Britain's got talons: Polish is not enough. Now fingertips are being judged as works of art
Back in 2007, if you were wearing nail polish and it wasn't chipped, you'd get an A for effort and a gold star if the shade was by Chanel and had sold out in record time. Now, however, manicures are more like miniaturised masterpieces, as the current vogue for extreme nail art shows no signs of abating.
Tomorrow, Scratch, the magazine for nail professionals, hosts its annual awards – and, it's safe to say, the talons of the talented nominees will feature at the very least multi-coloured patterns and crystal embellishments. But when did the humble paint job go extreme?
In 2008, Sharmadean Reid knocked the fashion world's collective socks off with the intricate, funky patterns – all hand-painted – on offer at her London salon, WAH Nails. When Ms Reid started her nail revolution in 2008, nail polish sales in Europe made up just 10 per cent of the colour cosmetics market. By 2012, this had risen to 26 per cent. But, by today's standards, even the WAH version of fashionable fingertips pales in comparison with the artworks favoured by some. When it comes to nailing the look, more is more – especially on the hands of celebrities such as Rihanna, Beyoncé and Katy Perry. The latter's Democrat-themed manicure during last year's US election was particularly creative. Currently in vogue are "stilettos" – long, pointed styles that can even be given a red "sole" à la Christian Louboutin's fancy footwear.
It's not just stars with stylists on hand who favour the painted lady look, though. It's being replicated in real life, and with amazing proficiency too, as proved by Grazia magazine's hugely-popular #ManicureMonday hashtag on Twitter, through which the most intricate patterns and paintings are revealed – often created at home. In fact, the rise of social media and nail art seems to go hand in hand.
A Mintel consumer research report noted that "nail colours are often touted as an inexpensive means of updating women's wardrobes and staying abreast of fashion trends. It may also be considered a relatively inexpensive pick-me-up when consumers are obliged to keep a close eye on their spending."
More and more brands are cottoning on. Polka-dot, denim-effect and chalkboard finishes have recently launched and, surprisingly, rather than cluttering the market, these new offerings are boosting some attractive business figures. In 2012, Women's Wear Daily reported US nail polish sales at a record $768m (£505m).

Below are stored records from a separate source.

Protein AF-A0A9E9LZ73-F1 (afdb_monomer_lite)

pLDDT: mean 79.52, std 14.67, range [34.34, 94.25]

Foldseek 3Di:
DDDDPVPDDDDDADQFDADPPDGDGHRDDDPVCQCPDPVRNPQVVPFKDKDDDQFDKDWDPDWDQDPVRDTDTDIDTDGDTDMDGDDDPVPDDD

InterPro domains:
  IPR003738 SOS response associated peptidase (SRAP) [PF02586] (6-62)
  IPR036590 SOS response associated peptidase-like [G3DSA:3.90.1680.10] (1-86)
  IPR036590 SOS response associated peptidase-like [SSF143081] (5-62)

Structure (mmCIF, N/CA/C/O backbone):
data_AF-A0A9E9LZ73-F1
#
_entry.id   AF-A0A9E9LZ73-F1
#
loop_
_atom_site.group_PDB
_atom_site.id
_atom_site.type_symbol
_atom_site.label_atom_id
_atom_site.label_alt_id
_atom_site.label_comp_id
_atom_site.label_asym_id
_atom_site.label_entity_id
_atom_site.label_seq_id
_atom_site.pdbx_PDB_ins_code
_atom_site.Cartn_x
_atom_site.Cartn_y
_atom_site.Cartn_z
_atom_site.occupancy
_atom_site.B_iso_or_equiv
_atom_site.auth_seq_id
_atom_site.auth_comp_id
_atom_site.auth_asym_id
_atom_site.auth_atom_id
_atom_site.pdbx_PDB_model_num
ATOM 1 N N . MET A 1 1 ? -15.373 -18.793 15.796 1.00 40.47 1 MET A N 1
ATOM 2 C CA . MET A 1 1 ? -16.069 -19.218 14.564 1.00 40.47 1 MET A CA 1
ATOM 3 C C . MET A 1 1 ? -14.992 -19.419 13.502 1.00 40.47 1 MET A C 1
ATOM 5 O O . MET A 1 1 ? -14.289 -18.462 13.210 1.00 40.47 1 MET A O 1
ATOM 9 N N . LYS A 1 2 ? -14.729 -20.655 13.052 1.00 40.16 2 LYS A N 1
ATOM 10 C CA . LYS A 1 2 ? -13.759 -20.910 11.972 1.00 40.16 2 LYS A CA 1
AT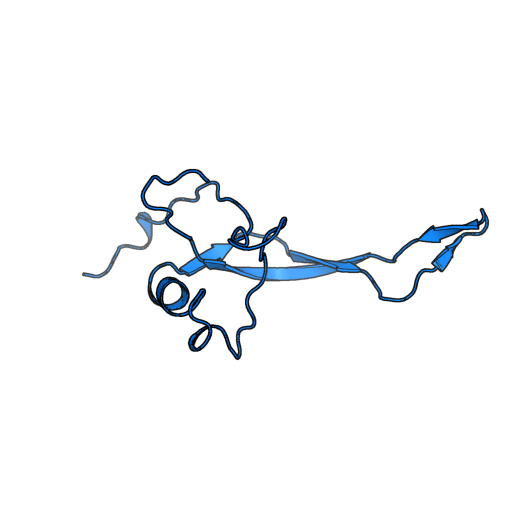OM 11 C C . LYS A 1 2 ? -14.455 -20.557 10.660 1.00 40.16 2 LYS A C 1
ATOM 13 O O . LYS A 1 2 ? -15.393 -21.251 10.286 1.00 40.16 2 LYS A O 1
ATOM 18 N N . LEU A 1 3 ? -14.042 -19.464 10.024 1.00 47.09 3 LEU A N 1
ATOM 19 C CA . LEU A 1 3 ? -14.446 -19.162 8.653 1.00 47.09 3 LEU A CA 1
ATOM 20 C C . LEU A 1 3 ? -13.949 -20.313 7.772 1.00 47.09 3 LEU A C 1
ATOM 22 O O . LEU A 1 3 ? -12.774 -20.676 7.853 1.00 47.09 3 LEU A O 1
ATOM 26 N N . SER A 1 4 ? -14.849 -20.935 7.011 1.00 48.25 4 SER A N 1
ATOM 27 C CA . SER A 1 4 ? -14.447 -21.912 5.999 1.00 48.25 4 SER A CA 1
ATOM 28 C C . SER A 1 4 ? -13.680 -21.174 4.899 1.00 48.25 4 SER A C 1
ATOM 30 O O . SER A 1 4 ? -14.009 -20.030 4.589 1.00 48.25 4 SER A O 1
ATOM 32 N N . ASP A 1 5 ? -12.651 -21.792 4.315 1.00 57.41 5 ASP A N 1
ATOM 33 C CA . ASP A 1 5 ? -11.812 -21.142 3.294 1.00 57.41 5 ASP A CA 1
ATOM 34 C C . ASP A 1 5 ? -12.585 -20.715 2.028 1.00 57.41 5 ASP A C 1
ATOM 36 O O . ASP A 1 5 ? -12.061 -19.962 1.211 1.00 57.41 5 ASP A O 1
ATOM 40 N N . THR A 1 6 ? -13.842 -21.140 1.903 1.00 55.41 6 THR A N 1
ATOM 41 C CA . THR A 1 6 ? -14.750 -20.917 0.772 1.00 55.41 6 THR A CA 1
ATOM 42 C C . THR A 1 6 ? -15.345 -19.505 0.672 1.00 55.41 6 THR A C 1
ATOM 44 O O . THR A 1 6 ? -15.862 -19.159 -0.385 1.00 55.41 6 THR A O 1
ATOM 47 N N . ASP A 1 7 ? -15.265 -18.671 1.717 1.00 65.69 7 ASP A N 1
ATOM 48 C CA . ASP A 1 7 ? -15.896 -17.332 1.725 1.00 65.69 7 ASP A CA 1
ATOM 49 C C . ASP A 1 7 ? -14.960 -16.184 1.301 1.00 65.69 7 ASP A C 1
ATOM 51 O O . ASP A 1 7 ? -15.349 -15.016 1.328 1.00 65.69 7 ASP A O 1
ATOM 55 N N . ARG A 1 8 ? -13.712 -16.471 0.906 1.00 71.50 8 ARG A N 1
ATOM 56 C CA . ARG A 1 8 ? -12.783 -15.432 0.431 1.00 71.50 8 ARG A CA 1
ATOM 57 C C . ARG A 1 8 ? -12.992 -15.181 -1.059 1.00 71.50 8 ARG A C 1
ATOM 59 O O . ARG A 1 8 ? -12.503 -15.945 -1.885 1.00 71.50 8 ARG A O 1
ATOM 66 N N . GLN A 1 9 ? -13.702 -14.106 -1.383 1.00 80.50 9 GLN A N 1
ATOM 67 C CA . GLN A 1 9 ? -13.890 -13.646 -2.758 1.00 80.50 9 GLN A CA 1
ATOM 68 C C . GLN A 1 9 ? -12.890 -12.529 -3.091 1.00 80.50 9 GLN A C 1
ATOM 70 O O . GLN A 1 9 ? -12.608 -11.699 -2.222 1.00 80.50 9 GLN A O 1
ATOM 75 N N . PRO A 1 10 ? -12.325 -12.504 -4.311 1.00 85.56 10 PRO A N 1
ATOM 76 C CA . PRO A 1 10 ? -11.570 -11.351 -4.777 1.00 85.56 10 PRO A CA 1
ATOM 77 C C . PRO A 1 10 ? -12.515 -10.162 -4.964 1.00 85.56 10 PRO A C 1
ATOM 79 O O . PRO A 1 10 ? -13.642 -10.329 -5.428 1.00 85.56 10 PRO A O 1
ATOM 82 N N . ASP A 1 11 ? -12.027 -8.972 -4.639 1.00 85.62 11 ASP A N 1
ATOM 83 C CA . ASP A 1 11 ? -12.727 -7.716 -4.885 1.00 85.62 11 ASP A CA 1
ATOM 84 C C . ASP A 1 11 ? -11.747 -6.682 -5.449 1.00 85.62 11 ASP A C 1
ATOM 86 O O . ASP A 1 11 ? -10.532 -6.764 -5.228 1.00 85.62 11 ASP A O 1
ATOM 90 N N . GLU A 1 12 ? -12.272 -5.721 -6.199 1.00 86.31 12 GLU A N 1
ATOM 91 C CA . GLU A 1 12 ? -11.503 -4.594 -6.709 1.00 86.31 12 GLU A CA 1
ATOM 92 C C . GLU A 1 12 ? -11.348 -3.537 -5.613 1.00 86.31 12 GLU A C 1
ATOM 94 O O . GLU A 1 12 ? -12.316 -3.079 -5.010 1.00 86.31 12 GLU A O 1
ATOM 99 N N . MET A 1 13 ? -10.109 -3.112 -5.362 1.00 85.44 13 MET A N 1
ATOM 100 C CA . MET A 1 13 ? -9.791 -2.166 -4.292 1.00 85.44 13 MET A CA 1
ATOM 101 C C . MET A 1 13 ? -8.931 -1.014 -4.798 1.00 85.44 13 MET A C 1
ATOM 103 O O . MET A 1 13 ? -8.098 -1.171 -5.693 1.00 85.44 13 MET A O 1
ATOM 107 N N . ALA A 1 14 ? -9.095 0.158 -4.182 1.00 87.31 14 ALA A N 1
ATOM 108 C CA . ALA A 1 14 ? -8.216 1.290 -4.433 1.00 87.31 14 ALA A CA 1
ATOM 109 C C . ALA A 1 14 ? -6.809 1.013 -3.876 1.00 87.31 14 ALA A C 1
ATOM 111 O O . ALA A 1 14 ? -6.645 0.630 -2.716 1.00 87.31 14 ALA A O 1
ATOM 112 N N . TRP A 1 15 ? -5.774 1.254 -4.685 1.00 88.88 15 TRP A N 1
ATOM 113 C CA . TRP A 1 15 ? -4.393 1.095 -4.238 1.00 88.88 15 TRP A CA 1
ATOM 114 C C . TRP A 1 15 ? -3.892 2.362 -3.536 1.00 88.88 15 TRP A C 1
ATOM 116 O O . TRP A 1 15 ? -3.364 3.284 -4.158 1.00 88.88 15 TRP A O 1
ATOM 126 N N . GLY A 1 16 ? -4.036 2.376 -2.211 1.00 88.69 16 GLY A N 1
ATOM 127 C CA . GLY A 1 16 ? -3.445 3.374 -1.321 1.00 88.69 16 GLY A CA 1
ATOM 128 C C . GLY A 1 16 ? -4.454 4.218 -0.548 1.00 88.69 16 GLY A C 1
ATOM 129 O O . GLY A 1 16 ? -5.647 4.232 -0.830 1.00 88.69 16 GLY A O 1
ATOM 130 N N . ILE A 1 17 ? -3.944 4.936 0.452 1.00 86.12 17 ILE A N 1
ATOM 131 C CA . ILE A 1 17 ? -4.731 5.764 1.376 1.00 86.12 17 ILE A CA 1
ATOM 132 C C . ILE A 1 17 ? -4.495 7.232 1.041 1.00 86.12 17 ILE A C 1
ATOM 134 O O . ILE A 1 17 ? -3.336 7.656 1.047 1.00 86.12 17 ILE A O 1
ATOM 138 N N . PRO A 1 18 ? -5.529 8.044 0.801 1.00 87.12 18 PRO A N 1
ATOM 139 C CA . PRO A 1 18 ? -5.338 9.470 0.579 1.00 87.12 18 PRO A CA 1
ATOM 140 C C . PRO A 1 18 ? -4.743 10.152 1.816 1.00 87.12 18 PRO A C 1
ATOM 142 O O . PRO A 1 18 ? -5.109 9.863 2.958 1.00 87.12 18 PRO A O 1
ATOM 145 N N . PHE A 1 19 ? -3.823 11.091 1.598 1.00 85.25 19 PHE A N 1
ATOM 146 C CA . PHE A 1 19 ? -3.373 11.964 2.679 1.00 85.25 19 PHE A CA 1
ATOM 147 C C . PHE A 1 19 ? -4.464 12.991 3.000 1.00 85.25 19 PHE A C 1
ATOM 149 O O . PHE A 1 19 ? -4.952 13.677 2.110 1.00 85.25 19 PHE A O 1
ATOM 156 N N . TYR A 1 20 ? -4.801 13.174 4.281 1.00 81.56 20 TYR A N 1
ATOM 157 C CA . TYR A 1 20 ? -5.803 14.180 4.670 1.00 81.56 20 TYR A CA 1
ATOM 158 C C . TYR A 1 20 ? -5.288 15.629 4.564 1.00 81.56 20 TYR A C 1
ATOM 160 O O . TYR A 1 20 ? -6.075 16.567 4.601 1.00 81.56 20 TYR A O 1
ATOM 168 N N . TRP A 1 21 ? -3.968 15.833 4.476 1.00 82.62 21 TRP A N 1
ATOM 169 C CA . TRP A 1 21 ? -3.324 17.153 4.573 1.00 82.62 21 TRP A CA 1
ATOM 170 C C . TRP A 1 21 ? -2.630 17.618 3.291 1.00 82.62 21 TRP A C 1
ATOM 172 O O . TRP A 1 21 ? -2.077 18.716 3.258 1.00 82.62 21 TRP A O 1
ATOM 182 N N . LYS A 1 22 ? -2.586 16.779 2.254 1.00 87.50 22 LYS A N 1
ATOM 183 C CA . LYS A 1 22 ? -1.913 17.085 0.989 1.00 87.50 22 LYS A CA 1
ATOM 184 C C . LYS A 1 22 ? -2.453 16.214 -0.137 1.00 87.50 22 LYS A C 1
ATOM 186 O O . LYS A 1 22 ? -3.057 15.180 0.113 1.00 87.50 22 LYS A O 1
ATOM 191 N N . SER A 1 23 ? -2.158 16.604 -1.372 1.00 89.94 23 SER A N 1
ATOM 192 C CA . SER A 1 23 ? -2.387 15.739 -2.529 1.00 89.94 23 SER A CA 1
ATOM 193 C C . SER A 1 23 ? -1.513 14.476 -2.468 1.00 89.94 23 SER A C 1
ATOM 195 O O . SER A 1 23 ? -0.383 14.507 -1.964 1.00 89.94 23 SER A O 1
ATOM 197 N N . GLY A 1 24 ? -2.040 13.374 -3.003 1.00 90.75 24 GLY A N 1
ATOM 198 C CA . GLY A 1 24 ? -1.369 12.082 -3.118 1.00 90.75 24 GLY A CA 1
ATOM 199 C C . GLY A 1 24 ? -1.925 11.001 -2.191 1.00 90.75 24 GLY A C 1
ATOM 200 O O . GLY A 1 24 ? -2.810 11.235 -1.367 1.00 90.75 24 GLY A O 1
ATOM 201 N N . VAL A 1 25 ? -1.363 9.802 -2.334 1.00 91.06 25 VAL A N 1
ATOM 202 C CA . VAL A 1 25 ? -1.757 8.605 -1.587 1.00 91.06 25 VAL A CA 1
ATOM 203 C C . VAL A 1 25 ? -0.544 7.926 -0.955 1.00 91.06 25 VAL A C 1
ATOM 205 O O . VAL A 1 25 ? 0.576 8.012 -1.463 1.00 91.06 25 VAL A O 1
ATOM 208 N N . ASN A 1 26 ? -0.769 7.234 0.154 1.00 89.00 26 ASN A N 1
ATOM 209 C CA . ASN A 1 26 ? 0.171 6.306 0.751 1.00 89.00 26 ASN A CA 1
ATOM 210 C C . ASN A 1 26 ? -0.141 4.880 0.273 1.00 89.00 26 ASN A C 1
ATOM 212 O O . ASN A 1 26 ? -1.161 4.314 0.659 1.00 89.00 26 ASN A O 1
ATOM 216 N N . ILE A 1 27 ? 0.733 4.316 -0.562 1.00 91.44 27 ILE A N 1
ATOM 217 C CA . ILE A 1 27 ? 0.549 2.990 -1.175 1.00 91.44 27 ILE A CA 1
ATOM 218 C C . ILE A 1 27 ? 1.296 1.858 -0.456 1.00 91.44 27 ILE A C 1
ATOM 220 O O . ILE A 1 27 ? 1.011 0.694 -0.721 1.00 91.44 27 ILE A O 1
ATOM 224 N N . ASN A 1 28 ? 2.240 2.185 0.436 1.00 91.56 28 ASN A N 1
ATOM 225 C CA . ASN A 1 28 ? 3.140 1.222 1.075 1.00 91.56 28 ASN A CA 1
ATOM 226 C C . ASN A 1 28 ? 3.166 1.413 2.595 1.00 91.56 28 ASN A C 1
ATOM 228 O O . ASN A 1 28 ? 3.208 2.532 3.101 1.00 91.56 28 ASN A O 1
ATOM 232 N N . ALA A 1 29 ? 3.236 0.310 3.333 1.00 90.25 29 ALA A N 1
ATOM 233 C CA . ALA A 1 29 ? 3.443 0.326 4.775 1.00 90.25 29 ALA A CA 1
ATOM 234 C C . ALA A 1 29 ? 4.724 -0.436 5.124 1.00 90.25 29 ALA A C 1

"We think 2013 will be about textured with embellishment," Julia Goldin, global chief marketing officer at Revlon, told WWD recently. "Nails are making their own statement on [catwalks and in] pop culture …. Women are taking more risks like nail art, since it doesn't interfere with their daily look."
That there are 20 categories at tomorrow's Scratch Stars awards suggests a quick slick of clear varnish may no longer be an option.